The plain/combined distinction says what information has been incorporated in the corpus. The "plain" corpus is created by merging results of translating FROM each source language into interlingua, so each interlingua form lists the source language results that translate into it. The "combined" corpus contains all the information in the "plain" corpus, plus also the results of translating TO each target language.

At the moment, we use the plain corpus for developing translations rules that go from Interlingua to target languages. The combined corpus is used for creating help resources.
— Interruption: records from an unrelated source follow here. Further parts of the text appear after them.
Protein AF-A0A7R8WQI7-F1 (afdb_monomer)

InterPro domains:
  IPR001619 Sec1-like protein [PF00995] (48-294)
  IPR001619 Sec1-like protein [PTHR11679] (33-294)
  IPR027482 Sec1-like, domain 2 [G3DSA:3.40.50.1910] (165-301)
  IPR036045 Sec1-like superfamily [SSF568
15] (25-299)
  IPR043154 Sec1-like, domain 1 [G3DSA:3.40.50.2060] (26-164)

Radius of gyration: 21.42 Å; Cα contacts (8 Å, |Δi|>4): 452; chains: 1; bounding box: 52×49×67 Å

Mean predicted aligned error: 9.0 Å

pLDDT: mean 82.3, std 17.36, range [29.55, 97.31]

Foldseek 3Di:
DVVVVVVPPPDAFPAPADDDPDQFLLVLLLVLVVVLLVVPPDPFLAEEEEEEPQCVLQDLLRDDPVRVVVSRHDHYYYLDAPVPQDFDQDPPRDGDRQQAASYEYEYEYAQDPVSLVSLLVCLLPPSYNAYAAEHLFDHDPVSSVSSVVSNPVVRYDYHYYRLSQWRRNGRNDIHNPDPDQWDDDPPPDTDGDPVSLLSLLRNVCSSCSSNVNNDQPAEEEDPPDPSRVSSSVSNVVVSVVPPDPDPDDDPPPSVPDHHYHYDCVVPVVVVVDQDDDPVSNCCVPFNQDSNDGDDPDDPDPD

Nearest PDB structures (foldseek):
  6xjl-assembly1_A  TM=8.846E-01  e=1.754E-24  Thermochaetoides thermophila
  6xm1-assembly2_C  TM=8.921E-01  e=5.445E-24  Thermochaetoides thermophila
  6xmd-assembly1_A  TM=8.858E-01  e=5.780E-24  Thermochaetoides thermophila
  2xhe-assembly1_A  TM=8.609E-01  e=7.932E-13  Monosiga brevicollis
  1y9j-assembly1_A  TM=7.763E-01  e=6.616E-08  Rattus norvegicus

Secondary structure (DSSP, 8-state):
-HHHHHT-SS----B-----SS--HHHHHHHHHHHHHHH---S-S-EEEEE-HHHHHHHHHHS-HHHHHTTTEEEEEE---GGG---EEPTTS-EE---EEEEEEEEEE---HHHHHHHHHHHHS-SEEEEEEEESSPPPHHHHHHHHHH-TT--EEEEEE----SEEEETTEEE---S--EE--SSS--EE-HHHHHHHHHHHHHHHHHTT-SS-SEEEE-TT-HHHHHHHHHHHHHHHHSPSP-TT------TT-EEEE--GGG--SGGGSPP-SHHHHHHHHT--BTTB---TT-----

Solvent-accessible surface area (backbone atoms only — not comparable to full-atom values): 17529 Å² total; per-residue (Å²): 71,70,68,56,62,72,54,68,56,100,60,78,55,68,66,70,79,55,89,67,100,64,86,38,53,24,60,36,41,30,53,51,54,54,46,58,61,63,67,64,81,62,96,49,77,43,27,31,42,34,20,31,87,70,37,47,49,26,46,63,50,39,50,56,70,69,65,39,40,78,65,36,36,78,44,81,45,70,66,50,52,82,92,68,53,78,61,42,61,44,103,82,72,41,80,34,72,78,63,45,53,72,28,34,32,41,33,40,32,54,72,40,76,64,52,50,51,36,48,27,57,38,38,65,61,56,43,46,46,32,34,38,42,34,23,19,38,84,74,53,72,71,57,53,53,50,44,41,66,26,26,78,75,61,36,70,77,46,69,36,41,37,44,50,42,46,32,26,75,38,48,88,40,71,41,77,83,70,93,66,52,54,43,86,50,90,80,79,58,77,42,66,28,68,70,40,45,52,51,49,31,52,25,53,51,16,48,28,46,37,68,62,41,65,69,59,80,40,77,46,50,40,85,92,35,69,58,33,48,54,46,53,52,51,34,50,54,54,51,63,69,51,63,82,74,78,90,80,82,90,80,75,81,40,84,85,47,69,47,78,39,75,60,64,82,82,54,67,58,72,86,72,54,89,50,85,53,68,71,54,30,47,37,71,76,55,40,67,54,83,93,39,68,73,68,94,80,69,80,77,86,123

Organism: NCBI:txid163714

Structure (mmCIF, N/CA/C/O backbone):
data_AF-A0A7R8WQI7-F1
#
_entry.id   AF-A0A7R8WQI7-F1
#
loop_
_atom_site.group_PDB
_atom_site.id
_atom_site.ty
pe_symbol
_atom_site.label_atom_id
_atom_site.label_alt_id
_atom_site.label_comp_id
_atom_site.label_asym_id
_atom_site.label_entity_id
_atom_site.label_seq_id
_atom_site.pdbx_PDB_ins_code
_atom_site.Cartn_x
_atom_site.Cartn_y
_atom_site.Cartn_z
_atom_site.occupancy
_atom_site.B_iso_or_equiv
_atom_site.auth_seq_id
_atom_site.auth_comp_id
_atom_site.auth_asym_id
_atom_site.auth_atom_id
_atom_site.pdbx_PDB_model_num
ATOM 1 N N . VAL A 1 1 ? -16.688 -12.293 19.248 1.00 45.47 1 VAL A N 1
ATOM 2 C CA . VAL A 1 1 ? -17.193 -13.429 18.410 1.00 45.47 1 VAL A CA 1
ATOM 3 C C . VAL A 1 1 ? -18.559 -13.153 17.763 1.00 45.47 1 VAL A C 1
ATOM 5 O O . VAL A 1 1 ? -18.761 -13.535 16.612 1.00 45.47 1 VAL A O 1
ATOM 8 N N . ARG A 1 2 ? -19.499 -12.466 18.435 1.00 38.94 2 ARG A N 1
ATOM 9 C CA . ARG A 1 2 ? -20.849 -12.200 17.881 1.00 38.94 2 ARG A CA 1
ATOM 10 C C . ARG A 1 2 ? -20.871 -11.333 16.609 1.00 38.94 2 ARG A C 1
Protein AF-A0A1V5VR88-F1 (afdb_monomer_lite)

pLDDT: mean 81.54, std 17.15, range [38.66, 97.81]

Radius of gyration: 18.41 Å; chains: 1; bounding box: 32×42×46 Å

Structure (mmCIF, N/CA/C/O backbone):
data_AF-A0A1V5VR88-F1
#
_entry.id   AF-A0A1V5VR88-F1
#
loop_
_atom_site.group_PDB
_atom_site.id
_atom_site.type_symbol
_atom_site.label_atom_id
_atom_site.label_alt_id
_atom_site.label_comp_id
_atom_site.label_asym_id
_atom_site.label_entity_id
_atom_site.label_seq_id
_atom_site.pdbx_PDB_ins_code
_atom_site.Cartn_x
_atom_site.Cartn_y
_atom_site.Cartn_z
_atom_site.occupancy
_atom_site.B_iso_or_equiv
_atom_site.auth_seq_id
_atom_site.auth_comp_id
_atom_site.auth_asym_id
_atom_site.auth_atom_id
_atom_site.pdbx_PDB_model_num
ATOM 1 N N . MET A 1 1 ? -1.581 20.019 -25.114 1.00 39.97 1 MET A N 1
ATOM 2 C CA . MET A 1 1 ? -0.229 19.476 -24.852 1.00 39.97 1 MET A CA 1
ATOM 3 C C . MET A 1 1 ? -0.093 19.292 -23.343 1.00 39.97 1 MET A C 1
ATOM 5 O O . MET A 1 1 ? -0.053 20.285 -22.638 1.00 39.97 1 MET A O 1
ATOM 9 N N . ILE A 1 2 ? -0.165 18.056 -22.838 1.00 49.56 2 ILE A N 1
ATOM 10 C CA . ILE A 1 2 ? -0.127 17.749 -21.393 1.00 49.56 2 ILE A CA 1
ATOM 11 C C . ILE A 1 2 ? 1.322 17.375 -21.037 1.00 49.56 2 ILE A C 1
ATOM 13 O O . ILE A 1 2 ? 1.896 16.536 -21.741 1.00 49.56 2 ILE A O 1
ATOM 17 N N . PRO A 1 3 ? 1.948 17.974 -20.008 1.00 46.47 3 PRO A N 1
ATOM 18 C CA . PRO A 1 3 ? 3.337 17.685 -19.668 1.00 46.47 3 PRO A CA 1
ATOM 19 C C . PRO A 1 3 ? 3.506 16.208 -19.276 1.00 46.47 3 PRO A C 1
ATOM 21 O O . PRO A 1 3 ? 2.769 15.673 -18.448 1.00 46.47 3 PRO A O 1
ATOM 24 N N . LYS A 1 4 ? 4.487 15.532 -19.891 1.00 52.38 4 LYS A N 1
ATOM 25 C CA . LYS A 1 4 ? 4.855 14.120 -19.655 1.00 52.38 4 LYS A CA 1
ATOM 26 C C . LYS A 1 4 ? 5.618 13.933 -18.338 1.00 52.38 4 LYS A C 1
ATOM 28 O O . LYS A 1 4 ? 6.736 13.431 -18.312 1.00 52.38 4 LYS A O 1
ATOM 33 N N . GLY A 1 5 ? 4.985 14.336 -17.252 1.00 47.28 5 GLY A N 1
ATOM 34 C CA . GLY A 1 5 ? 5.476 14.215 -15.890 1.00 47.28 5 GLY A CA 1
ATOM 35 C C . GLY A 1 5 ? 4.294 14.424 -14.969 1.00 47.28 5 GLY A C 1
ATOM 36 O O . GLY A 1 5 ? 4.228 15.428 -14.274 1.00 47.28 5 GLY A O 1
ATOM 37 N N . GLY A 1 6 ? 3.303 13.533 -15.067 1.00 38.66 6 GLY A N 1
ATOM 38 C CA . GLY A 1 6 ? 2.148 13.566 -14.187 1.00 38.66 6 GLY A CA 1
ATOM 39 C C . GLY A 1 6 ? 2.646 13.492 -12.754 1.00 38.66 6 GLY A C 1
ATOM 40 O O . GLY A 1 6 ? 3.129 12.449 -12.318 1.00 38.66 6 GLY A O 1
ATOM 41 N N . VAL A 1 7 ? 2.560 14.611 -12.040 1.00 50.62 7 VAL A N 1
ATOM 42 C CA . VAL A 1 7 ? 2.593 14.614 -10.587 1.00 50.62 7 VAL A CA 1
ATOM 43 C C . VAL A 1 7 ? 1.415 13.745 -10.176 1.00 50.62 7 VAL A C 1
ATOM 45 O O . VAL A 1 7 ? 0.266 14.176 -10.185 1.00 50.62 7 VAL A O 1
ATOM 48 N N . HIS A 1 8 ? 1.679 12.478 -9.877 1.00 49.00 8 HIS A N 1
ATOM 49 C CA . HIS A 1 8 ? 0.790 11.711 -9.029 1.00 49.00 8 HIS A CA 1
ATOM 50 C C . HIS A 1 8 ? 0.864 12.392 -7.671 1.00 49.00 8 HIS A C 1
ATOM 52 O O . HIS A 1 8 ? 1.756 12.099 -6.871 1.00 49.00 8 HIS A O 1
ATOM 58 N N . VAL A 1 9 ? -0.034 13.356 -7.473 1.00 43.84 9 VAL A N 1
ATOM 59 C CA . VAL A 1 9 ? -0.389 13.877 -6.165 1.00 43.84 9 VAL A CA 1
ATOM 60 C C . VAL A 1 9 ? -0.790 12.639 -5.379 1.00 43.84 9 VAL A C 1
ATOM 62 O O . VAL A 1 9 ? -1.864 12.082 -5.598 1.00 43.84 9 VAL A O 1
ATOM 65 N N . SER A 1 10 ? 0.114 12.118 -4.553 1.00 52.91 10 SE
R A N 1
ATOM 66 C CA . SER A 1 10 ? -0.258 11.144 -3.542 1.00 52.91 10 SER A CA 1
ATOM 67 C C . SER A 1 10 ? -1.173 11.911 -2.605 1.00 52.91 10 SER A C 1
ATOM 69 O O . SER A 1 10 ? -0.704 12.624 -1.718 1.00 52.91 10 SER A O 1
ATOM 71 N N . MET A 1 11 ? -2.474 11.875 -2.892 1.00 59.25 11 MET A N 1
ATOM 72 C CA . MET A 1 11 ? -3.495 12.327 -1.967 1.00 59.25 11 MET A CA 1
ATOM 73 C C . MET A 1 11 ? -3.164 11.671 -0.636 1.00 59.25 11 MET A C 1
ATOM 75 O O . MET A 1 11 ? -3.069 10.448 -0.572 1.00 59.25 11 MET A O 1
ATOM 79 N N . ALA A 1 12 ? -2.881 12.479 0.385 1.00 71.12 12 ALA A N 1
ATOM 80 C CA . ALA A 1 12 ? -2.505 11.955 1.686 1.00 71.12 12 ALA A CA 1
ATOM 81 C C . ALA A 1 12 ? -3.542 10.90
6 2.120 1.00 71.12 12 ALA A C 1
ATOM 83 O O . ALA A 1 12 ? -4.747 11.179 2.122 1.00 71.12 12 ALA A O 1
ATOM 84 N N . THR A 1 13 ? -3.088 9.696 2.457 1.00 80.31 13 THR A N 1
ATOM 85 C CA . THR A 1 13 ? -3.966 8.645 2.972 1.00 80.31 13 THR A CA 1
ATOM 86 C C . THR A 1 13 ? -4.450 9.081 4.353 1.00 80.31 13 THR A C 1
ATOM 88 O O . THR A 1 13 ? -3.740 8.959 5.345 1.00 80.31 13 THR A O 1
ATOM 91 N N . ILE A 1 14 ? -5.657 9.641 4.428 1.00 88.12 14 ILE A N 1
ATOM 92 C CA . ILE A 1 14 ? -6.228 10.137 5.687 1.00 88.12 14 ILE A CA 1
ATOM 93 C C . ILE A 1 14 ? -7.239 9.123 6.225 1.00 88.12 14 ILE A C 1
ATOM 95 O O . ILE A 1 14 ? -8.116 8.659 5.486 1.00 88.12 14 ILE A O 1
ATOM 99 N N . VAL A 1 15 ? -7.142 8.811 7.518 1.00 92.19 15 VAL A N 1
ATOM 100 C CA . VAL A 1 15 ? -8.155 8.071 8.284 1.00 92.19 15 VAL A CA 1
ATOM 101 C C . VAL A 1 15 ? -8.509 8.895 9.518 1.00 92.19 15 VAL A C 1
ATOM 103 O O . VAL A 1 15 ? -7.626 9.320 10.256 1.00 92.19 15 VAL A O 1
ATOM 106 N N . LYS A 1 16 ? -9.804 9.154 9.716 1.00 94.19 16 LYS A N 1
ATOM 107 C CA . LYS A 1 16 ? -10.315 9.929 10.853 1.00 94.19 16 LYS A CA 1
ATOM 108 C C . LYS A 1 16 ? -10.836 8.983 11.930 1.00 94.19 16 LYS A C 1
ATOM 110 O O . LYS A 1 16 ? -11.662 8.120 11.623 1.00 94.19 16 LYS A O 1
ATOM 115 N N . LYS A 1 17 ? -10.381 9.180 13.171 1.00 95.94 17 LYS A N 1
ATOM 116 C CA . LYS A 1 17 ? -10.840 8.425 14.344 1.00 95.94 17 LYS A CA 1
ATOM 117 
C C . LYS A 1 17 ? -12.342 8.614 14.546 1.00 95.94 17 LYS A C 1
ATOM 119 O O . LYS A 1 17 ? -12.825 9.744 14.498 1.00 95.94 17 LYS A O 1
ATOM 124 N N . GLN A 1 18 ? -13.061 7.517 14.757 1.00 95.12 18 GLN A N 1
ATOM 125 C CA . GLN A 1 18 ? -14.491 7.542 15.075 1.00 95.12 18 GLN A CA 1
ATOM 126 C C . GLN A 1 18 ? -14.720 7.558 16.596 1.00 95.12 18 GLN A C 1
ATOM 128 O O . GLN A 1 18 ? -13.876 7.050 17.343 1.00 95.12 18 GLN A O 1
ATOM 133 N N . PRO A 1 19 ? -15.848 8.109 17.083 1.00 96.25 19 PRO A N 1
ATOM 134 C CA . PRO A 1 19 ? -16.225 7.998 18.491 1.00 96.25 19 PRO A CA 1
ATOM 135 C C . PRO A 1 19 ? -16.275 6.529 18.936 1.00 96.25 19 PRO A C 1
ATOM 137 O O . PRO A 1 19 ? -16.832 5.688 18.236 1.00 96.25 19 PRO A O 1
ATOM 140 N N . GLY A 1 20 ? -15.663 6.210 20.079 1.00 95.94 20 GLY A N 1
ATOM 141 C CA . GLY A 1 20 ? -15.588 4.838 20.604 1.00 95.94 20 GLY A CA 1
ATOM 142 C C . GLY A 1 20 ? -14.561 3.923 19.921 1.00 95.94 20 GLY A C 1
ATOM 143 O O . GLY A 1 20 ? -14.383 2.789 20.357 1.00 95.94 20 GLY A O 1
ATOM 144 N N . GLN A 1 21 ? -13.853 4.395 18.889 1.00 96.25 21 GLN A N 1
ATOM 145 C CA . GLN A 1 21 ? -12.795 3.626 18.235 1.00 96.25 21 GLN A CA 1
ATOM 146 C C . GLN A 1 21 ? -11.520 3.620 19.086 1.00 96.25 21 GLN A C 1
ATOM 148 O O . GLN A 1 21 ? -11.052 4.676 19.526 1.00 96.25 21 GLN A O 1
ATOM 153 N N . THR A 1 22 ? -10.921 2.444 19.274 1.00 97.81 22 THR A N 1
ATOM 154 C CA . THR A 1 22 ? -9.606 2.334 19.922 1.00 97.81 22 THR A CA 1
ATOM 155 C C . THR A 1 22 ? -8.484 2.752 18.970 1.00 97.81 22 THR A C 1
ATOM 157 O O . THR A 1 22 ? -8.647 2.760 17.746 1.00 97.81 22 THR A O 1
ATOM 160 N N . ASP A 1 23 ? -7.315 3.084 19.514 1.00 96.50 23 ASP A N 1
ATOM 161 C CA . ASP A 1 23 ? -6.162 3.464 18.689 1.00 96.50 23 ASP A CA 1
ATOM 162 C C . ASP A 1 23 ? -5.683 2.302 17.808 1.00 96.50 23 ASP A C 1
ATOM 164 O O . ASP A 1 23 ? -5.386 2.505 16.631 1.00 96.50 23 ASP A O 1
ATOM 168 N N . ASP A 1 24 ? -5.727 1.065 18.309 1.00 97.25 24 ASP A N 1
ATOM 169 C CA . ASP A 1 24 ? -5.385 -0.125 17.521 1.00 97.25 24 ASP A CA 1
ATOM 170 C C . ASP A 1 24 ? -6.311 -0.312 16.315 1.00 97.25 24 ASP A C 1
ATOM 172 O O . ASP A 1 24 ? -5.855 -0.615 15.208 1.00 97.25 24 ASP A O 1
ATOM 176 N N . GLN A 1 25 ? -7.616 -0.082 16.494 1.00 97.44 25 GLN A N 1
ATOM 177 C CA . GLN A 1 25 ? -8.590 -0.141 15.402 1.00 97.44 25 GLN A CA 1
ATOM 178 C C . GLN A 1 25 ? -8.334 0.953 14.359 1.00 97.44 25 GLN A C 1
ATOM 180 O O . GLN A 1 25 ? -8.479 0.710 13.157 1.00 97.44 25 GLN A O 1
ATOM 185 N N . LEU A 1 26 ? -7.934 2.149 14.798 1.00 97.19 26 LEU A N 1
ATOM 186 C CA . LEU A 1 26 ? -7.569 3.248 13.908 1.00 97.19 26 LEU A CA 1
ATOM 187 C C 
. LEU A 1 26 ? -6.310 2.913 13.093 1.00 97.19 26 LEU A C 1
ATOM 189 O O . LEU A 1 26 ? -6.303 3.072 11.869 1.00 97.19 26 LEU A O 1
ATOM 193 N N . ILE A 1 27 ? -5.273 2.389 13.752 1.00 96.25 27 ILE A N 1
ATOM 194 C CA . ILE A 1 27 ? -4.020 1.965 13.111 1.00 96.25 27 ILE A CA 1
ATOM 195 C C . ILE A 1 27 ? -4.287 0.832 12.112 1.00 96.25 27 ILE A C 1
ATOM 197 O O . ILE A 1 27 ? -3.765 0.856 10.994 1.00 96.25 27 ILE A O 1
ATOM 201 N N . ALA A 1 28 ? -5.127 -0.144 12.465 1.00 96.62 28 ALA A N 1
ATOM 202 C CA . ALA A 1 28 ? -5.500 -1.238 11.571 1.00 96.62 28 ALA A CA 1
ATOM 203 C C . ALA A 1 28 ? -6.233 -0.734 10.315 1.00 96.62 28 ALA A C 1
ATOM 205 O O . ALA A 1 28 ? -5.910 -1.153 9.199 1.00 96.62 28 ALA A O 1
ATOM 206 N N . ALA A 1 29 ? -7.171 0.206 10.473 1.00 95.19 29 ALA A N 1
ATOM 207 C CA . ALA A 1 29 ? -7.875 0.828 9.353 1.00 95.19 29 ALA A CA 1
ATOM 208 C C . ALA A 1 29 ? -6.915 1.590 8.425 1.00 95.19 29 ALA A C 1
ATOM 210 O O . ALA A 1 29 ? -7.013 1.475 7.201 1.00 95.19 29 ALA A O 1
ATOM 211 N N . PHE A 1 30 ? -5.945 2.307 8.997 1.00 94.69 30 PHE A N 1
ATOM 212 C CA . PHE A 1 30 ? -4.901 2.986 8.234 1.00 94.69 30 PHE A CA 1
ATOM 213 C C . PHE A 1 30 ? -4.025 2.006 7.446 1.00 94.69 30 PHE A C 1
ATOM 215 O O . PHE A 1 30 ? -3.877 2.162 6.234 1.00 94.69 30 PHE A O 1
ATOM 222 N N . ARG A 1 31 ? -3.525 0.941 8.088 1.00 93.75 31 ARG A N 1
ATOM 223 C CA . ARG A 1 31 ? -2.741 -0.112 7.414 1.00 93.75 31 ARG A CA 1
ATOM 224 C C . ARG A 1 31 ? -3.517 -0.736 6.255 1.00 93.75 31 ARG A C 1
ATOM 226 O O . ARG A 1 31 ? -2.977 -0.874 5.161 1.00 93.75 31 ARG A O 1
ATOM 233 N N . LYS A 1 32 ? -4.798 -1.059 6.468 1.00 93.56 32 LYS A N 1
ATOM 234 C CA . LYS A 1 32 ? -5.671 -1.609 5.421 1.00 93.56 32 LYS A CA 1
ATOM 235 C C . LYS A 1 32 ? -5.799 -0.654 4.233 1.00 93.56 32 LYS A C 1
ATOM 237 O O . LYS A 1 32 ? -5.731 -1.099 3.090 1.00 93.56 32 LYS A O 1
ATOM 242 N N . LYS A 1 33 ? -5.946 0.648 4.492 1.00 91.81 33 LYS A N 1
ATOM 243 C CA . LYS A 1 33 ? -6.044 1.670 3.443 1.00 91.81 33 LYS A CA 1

All the scripts used to build interlingua corpora are referenced in $MED_SLT2/Interlingua/scripts/Makefile.

Sunday, 1 June 2008

Running multiple copies of the GUI

Elisabeth did a little work over the weekend, and it's now possible to run multiple copies of the GUI simultaneously - this is an important feature that people have been requesting for some time. The solution turns out to be embarrassingly simple. All we needed to do, in the end, was fix things so that it's possible for both the Java and the Prolog processes to specify from the command line which port they use to communicate with each other. As long as different {Java, Prolog} pairs use different ports, they don't interfere with each other.

I've added an example script to Regulus/Java called run_prolog_and_java2.bat - this is just like run_prolog_and_java.bat, but starts a second pair of processes, communicating over a new port.